• **What to work on**
What lines below contain the word "Hapsidospora"? Please pull each one out.

(Records for processing begins)

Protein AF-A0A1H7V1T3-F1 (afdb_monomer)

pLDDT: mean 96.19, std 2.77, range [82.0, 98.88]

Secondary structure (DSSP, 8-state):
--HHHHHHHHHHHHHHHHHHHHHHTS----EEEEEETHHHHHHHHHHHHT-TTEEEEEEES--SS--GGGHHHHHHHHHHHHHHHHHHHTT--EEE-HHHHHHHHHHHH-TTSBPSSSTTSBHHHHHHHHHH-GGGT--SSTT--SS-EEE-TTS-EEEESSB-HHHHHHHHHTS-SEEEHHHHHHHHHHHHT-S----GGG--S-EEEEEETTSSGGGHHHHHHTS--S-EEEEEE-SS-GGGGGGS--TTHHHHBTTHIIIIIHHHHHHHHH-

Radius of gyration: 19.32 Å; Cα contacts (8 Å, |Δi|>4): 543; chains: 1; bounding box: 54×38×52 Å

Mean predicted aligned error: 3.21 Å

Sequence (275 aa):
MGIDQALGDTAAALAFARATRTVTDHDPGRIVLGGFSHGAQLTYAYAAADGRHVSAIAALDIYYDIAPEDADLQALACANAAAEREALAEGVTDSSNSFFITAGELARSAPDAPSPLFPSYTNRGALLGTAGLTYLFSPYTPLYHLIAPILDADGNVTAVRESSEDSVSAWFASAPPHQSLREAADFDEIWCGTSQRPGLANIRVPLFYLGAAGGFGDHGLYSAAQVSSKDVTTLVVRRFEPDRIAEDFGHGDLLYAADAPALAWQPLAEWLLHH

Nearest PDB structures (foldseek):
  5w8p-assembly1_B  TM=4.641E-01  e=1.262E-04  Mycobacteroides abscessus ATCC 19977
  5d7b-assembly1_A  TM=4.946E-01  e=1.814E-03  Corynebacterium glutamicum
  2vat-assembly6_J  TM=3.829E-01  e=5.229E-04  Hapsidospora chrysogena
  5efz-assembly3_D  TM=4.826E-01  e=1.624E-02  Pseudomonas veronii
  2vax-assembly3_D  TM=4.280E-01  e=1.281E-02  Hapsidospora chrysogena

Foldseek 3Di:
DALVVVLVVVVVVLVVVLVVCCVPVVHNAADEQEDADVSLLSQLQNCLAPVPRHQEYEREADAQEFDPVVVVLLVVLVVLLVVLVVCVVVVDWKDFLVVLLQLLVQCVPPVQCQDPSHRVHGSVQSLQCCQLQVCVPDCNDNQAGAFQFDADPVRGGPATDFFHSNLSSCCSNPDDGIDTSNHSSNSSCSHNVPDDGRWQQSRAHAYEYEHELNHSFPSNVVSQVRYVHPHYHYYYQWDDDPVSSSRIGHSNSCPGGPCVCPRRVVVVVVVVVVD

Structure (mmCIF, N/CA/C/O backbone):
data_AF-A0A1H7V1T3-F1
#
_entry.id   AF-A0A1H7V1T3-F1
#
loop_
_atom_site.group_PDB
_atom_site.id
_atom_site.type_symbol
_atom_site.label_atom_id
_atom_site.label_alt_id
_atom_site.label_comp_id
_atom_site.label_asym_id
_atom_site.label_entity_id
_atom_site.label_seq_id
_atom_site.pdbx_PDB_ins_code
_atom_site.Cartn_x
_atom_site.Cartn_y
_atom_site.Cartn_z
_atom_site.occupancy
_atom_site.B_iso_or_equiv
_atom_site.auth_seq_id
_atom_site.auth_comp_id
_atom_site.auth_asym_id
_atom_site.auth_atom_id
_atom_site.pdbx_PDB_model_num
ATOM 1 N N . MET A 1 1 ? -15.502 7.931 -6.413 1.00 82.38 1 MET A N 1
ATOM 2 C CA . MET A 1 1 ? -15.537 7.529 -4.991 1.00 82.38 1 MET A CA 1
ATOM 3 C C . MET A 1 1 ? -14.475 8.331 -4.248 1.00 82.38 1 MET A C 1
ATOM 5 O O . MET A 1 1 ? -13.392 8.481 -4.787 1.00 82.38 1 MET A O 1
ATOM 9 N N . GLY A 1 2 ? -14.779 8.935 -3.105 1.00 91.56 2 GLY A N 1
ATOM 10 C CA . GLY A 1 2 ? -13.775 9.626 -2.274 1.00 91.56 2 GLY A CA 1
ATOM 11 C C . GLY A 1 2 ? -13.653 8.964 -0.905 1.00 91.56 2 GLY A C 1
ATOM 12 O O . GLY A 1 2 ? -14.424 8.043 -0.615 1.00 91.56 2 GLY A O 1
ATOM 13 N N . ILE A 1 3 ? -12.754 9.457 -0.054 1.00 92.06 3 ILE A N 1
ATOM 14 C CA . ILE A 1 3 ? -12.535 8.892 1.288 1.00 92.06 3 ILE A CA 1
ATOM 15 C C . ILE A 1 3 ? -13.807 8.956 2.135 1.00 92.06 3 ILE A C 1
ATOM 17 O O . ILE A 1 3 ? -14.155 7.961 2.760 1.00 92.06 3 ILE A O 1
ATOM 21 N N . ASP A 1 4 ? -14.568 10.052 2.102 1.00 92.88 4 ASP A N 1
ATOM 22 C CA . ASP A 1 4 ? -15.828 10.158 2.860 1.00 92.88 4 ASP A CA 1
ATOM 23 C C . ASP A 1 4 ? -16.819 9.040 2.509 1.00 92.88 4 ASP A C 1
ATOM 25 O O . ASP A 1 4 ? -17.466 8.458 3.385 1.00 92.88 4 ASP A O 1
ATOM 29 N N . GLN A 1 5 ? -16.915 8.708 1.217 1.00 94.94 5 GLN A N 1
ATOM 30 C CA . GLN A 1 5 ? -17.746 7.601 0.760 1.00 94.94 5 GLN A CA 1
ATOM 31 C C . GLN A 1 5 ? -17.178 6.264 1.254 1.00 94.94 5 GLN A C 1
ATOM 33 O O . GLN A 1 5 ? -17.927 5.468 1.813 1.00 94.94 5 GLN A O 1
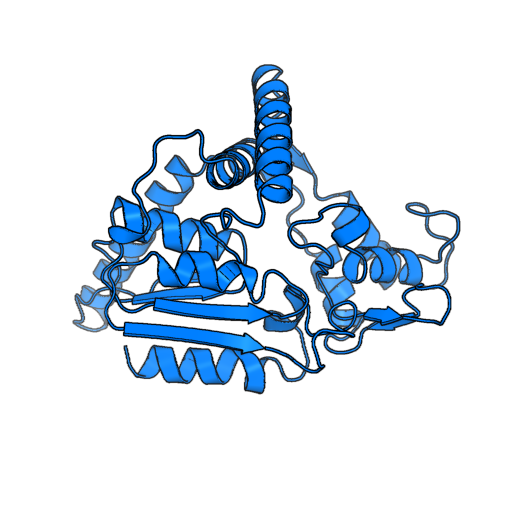ATOM 38 N N . ALA A 1 6 ? -15.866 6.047 1.127 1.00 94.69 6 ALA A N 1
ATOM 39 C CA . ALA A 1 6 ? -15.209 4.829 1.600 1.00 94.69 6 ALA A CA 1
ATOM 40 C C . ALA A 1 6 ? -15.370 4.625 3.122 1.00 94.69 6 ALA A C 1
ATOM 42 O O . ALA A 1 6 ? -15.582 3.501 3.581 1.00 94.69 6 ALA A O 1
ATOM 43 N N . LEU A 1 7 ? -15.343 5.701 3.915 1.00 95.62 7 LEU A N 1
ATOM 44 C CA . LEU A 1 7 ? -15.601 5.666 5.357 1.00 95.62 7 LEU A CA 1
ATOM 45 C C . LEU A 1 7 ? -17.058 5.306 5.670 1.00 95.62 7 LEU A C 1
ATOM 47 O O . LEU A 1 7 ? -17.311 4.501 6.570 1.00 95.62 7 LEU A O 1
ATOM 51 N N . GLY A 1 8 ? -18.014 5.864 4.922 1.00 96.69 8 GLY A N 1
ATOM 52 C CA . GLY A 1 8 ? -19.430 5.509 5.030 1.00 96.69 8 GLY A CA 1
ATOM 53 C C . GLY A 1 8 ? -19.691 4.039 4.693 1.00 96.69 8 GLY A C 1
ATOM 54 O O . GLY A 1 8 ? -20.360 3.338 5.458 1.00 96.69 8 GLY A O 1
ATOM 55 N N . ASP A 1 9 ? -19.100 3.556 3.601 1.00 96.69 9 ASP A N 1
ATOM 56 C CA . ASP A 1 9 ? -19.207 2.165 3.157 1.00 96.69 9 ASP A CA 1
ATOM 57 C C . ASP A 1 9 ? -18.552 1.210 4.171 1.00 96.69 9 ASP A C 1
ATOM 59 O O . ASP A 1 9 ? -19.143 0.191 4.539 1.00 96.69 9 ASP A O 1
ATOM 63 N N . THR A 1 10 ? -17.393 1.582 4.727 1.00 96.56 10 THR A N 1
ATOM 64 C CA . THR A 1 10 ? -16.727 0.846 5.816 1.00 96.56 10 THR A CA 1
ATOM 65 C C . THR A 1 10 ? -17.615 0.760 7.057 1.00 96.56 10 THR A C 1
ATOM 67 O O . THR A 1 10 ? -17.791 -0.319 7.629 1.00 96.56 10 THR A O 1
ATOM 70 N N . ALA A 1 11 ? -18.235 1.872 7.467 1.00 97.19 11 ALA A N 1
ATOM 71 C CA . ALA A 1 11 ? -19.140 1.898 8.613 1.00 97.19 11 ALA A CA 1
ATOM 72 C C . ALA A 1 11 ? -20.349 0.971 8.404 1.00 97.19 11 ALA A C 1
ATOM 74 O O . ALA A 1 11 ? -20.717 0.215 9.309 1.00 97.19 11 ALA A O 1
ATOM 75 N N . ALA A 1 12 ? -20.952 1.011 7.212 1.00 97.56 12 ALA A N 1
ATOM 76 C CA . ALA A 1 12 ? -22.089 0.173 6.851 1.00 97.56 12 ALA A CA 1
ATOM 77 C C . ALA A 1 12 ? -21.715 -1.316 6.830 1.00 97.56 12 ALA A C 1
ATOM 79 O O . ALA A 1 12 ? -22.426 -2.136 7.417 1.00 97.56 12 ALA A O 1
ATOM 80 N N . ALA A 1 13 ? -20.575 -1.661 6.225 1.00 97.00 13 ALA A N 1
ATOM 81 C CA . ALA A 1 13 ? -20.068 -3.028 6.173 1.00 97.00 13 ALA A CA 1
ATOM 82 C C . ALA A 1 13 ? -19.793 -3.589 7.577 1.00 97.00 13 ALA A C 1
ATOM 84 O O . ALA A 1 13 ? -20.229 -4.695 7.900 1.00 97.00 13 ALA A O 1
ATOM 85 N N . LEU A 1 14 ? -19.148 -2.809 8.451 1.00 97.00 14 LEU A N 1
ATOM 86 C CA . LEU A 1 14 ? -18.884 -3.216 9.832 1.00 97.00 14 LEU A CA 1
ATOM 87 C C . LEU A 1 14 ? -20.174 -3.368 10.646 1.00 97.00 14 LEU A C 1
ATOM 89 O O . LEU A 1 14 ? -20.312 -4.327 11.407 1.00 97.00 14 LEU A O 1
ATOM 93 N N . ALA A 1 15 ? -21.140 -2.461 10.486 1.00 96.44 15 ALA A N 1
ATOM 94 C CA . ALA A 1 15 ? -22.435 -2.579 11.148 1.00 96.44 15 ALA A CA 1
ATOM 95 C C . ALA A 1 15 ? -23.175 -3.856 10.712 1.00 96.44 15 ALA A C 1
ATOM 97 O O . ALA A 1 15 ? -23.688 -4.590 11.560 1.00 96.44 15 ALA A O 1
ATOM 98 N N . PHE A 1 16 ? -23.173 -4.156 9.410 1.00 97.00 16 PHE A N 1
ATOM 99 C CA . PHE A 1 16 ? -23.760 -5.377 8.860 1.00 97.00 16 PHE A CA 1
ATOM 100 C C . PHE A 1 16 ? -23.058 -6.645 9.368 1.00 97.00 16 PHE A C 1
ATOM 102 O O . PHE A 1 16 ? -23.721 -7.588 9.808 1.00 97.00 16 PHE A O 1
ATOM 109 N N . ALA A 1 17 ? -21.724 -6.663 9.372 1.00 95.62 17 ALA A N 1
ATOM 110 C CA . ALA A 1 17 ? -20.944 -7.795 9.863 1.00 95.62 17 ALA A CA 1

(Records for processing ends)

• **Expected answer**
  2vat-assembly6_J  TM=3.829E-01  e=5.229E-04  Hapsidospora chrysogena
  2vax-assembly3_D  TM=4.280E-01  e=1.281E-02  Hapsidospora chrysogena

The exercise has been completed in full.